ATLANTA, GA (March 13, 2006) -- As rates of obesity in America continue to soar, surgery has become an increasingly popular solution when diet and exercise regimens fail. Bariatric surgery is now an approved therapeutic intervention for class II-III obesity, and may correlate to improved risk for heart disease. In a study presented today at the American College of Cardiology's 55th Annual Scientific Session, a team of researchers from the Mayo Clinic in Minnesota evaluated the effect of bariatric surgery on longterm cardiovascular risk and estimated prevented outcomes. ACC.06 is the premier cardiovascular medical meeting, bringing together over 30,000 cardiologists to further breakthroughs in cardiovascular medicine.
The team completed a historical study between 1990 and 2003 of 197 patients with class II-III obesity who undertook Roux-en-Y gastric bypass surgery (sometimes referred to as "stomach stapling"), compared to 163 control patients enrolled in a weight reduction program. With an average follow-up time of 3.3 years, the team recorded changes in cardiovascular risk factors such as cholesterol levels, body mass index (BMI) and diabetes criteria.
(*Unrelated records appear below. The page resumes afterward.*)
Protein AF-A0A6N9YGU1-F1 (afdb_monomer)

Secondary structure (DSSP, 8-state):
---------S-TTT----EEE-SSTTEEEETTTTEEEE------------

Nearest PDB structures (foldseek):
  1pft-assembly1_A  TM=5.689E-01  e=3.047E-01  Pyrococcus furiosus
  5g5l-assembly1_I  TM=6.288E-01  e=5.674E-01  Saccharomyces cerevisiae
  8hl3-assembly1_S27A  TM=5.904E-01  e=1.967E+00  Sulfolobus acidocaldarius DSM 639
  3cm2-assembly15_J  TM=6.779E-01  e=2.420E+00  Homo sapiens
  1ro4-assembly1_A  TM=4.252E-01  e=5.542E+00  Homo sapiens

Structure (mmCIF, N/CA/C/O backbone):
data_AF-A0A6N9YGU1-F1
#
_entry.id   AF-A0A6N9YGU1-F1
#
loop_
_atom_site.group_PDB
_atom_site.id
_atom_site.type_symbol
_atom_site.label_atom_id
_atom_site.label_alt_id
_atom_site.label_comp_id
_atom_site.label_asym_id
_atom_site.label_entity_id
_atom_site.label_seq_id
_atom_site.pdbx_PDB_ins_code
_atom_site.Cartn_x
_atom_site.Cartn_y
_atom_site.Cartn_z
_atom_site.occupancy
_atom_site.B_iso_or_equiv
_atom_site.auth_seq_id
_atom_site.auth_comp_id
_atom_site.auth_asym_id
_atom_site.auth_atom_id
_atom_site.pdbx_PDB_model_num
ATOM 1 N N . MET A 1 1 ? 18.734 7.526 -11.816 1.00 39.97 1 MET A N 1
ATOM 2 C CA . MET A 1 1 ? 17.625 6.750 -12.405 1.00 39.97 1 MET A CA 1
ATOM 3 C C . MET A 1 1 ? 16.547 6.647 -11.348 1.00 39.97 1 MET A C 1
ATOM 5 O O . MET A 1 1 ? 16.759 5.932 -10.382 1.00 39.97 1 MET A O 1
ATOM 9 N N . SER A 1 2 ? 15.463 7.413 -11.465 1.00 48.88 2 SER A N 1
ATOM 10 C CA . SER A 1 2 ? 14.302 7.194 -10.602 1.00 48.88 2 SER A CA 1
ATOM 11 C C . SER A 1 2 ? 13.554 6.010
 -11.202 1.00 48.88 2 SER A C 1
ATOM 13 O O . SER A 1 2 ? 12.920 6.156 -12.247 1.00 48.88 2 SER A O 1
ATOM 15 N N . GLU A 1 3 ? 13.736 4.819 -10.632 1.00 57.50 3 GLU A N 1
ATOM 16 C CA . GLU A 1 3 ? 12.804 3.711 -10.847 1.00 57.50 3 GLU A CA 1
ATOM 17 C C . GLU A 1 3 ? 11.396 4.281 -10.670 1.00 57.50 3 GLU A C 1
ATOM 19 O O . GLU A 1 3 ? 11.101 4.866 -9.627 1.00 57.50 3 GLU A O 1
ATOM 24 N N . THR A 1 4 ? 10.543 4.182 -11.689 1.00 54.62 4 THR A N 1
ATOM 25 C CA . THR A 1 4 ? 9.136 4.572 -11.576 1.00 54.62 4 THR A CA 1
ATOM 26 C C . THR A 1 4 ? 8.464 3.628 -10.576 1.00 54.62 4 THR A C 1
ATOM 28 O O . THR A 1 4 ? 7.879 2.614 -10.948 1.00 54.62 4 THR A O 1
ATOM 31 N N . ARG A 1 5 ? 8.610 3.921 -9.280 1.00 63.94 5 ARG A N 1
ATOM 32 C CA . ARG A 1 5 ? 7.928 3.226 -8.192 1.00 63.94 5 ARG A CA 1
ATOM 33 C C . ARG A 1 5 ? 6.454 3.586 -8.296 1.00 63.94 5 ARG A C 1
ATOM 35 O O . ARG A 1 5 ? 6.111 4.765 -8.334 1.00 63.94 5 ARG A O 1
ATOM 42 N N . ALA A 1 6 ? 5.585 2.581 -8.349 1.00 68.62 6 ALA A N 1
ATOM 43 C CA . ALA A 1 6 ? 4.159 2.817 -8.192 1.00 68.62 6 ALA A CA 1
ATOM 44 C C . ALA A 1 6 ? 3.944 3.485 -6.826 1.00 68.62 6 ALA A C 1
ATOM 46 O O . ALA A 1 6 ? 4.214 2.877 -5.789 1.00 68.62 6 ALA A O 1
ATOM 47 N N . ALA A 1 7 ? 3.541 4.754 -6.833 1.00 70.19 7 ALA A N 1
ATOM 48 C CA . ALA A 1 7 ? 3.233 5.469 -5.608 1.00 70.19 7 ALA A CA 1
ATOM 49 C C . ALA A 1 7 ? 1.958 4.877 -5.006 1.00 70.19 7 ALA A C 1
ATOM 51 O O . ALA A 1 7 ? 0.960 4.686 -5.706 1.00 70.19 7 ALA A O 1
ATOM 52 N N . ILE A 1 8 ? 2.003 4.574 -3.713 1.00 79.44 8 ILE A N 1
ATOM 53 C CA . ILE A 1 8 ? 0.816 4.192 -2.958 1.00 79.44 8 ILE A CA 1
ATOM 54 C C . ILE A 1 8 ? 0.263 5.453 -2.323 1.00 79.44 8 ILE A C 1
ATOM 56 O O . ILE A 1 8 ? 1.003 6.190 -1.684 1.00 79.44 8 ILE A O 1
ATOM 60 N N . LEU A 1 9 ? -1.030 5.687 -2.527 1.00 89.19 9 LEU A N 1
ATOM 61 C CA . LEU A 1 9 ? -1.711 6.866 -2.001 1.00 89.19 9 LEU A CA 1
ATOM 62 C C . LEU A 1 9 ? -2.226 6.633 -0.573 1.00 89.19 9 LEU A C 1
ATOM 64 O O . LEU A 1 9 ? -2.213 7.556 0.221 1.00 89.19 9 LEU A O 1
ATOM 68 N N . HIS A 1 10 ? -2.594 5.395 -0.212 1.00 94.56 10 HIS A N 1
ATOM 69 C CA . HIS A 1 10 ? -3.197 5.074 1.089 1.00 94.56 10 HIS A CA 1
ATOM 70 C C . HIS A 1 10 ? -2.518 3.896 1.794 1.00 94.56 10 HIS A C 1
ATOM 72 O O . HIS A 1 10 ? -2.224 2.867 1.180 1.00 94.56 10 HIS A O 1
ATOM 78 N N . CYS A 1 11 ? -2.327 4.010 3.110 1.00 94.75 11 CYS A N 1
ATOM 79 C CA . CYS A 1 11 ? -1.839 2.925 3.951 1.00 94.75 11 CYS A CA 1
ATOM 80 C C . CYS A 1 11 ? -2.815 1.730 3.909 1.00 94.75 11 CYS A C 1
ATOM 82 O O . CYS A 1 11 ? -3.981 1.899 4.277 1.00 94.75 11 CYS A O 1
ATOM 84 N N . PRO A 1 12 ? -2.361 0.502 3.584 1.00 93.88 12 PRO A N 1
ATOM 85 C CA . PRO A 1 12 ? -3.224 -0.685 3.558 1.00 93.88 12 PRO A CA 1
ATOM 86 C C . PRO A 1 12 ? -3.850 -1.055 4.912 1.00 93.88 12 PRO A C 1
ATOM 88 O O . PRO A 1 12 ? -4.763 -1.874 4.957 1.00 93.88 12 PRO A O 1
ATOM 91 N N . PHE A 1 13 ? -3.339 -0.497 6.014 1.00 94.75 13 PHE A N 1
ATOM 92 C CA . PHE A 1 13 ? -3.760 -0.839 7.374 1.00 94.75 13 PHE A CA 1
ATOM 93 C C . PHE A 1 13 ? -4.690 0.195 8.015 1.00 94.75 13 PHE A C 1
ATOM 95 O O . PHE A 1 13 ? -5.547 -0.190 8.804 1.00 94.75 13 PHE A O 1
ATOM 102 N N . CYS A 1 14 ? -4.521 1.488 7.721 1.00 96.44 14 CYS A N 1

Though the team originally estimated a higher 10-year risk for cardiac events in the surgical group at the start of the study due to their associated conditions, researchers found at follow-up that the patients had a much lower risk than the control group for having a heart complication (18.3 vs. 30 percent). Using the study parameters and risk models based on previously published data, the team estimated that for every 100 patients, the surgery would prevent 16.2 cardiovascular events and 4.1 overall deaths, as compared to the control group. However, should the number of deaths during surgery approach 4 percent, the protective effect is limited, as may be in the case in centers with very low volumes of weight loss surgeries.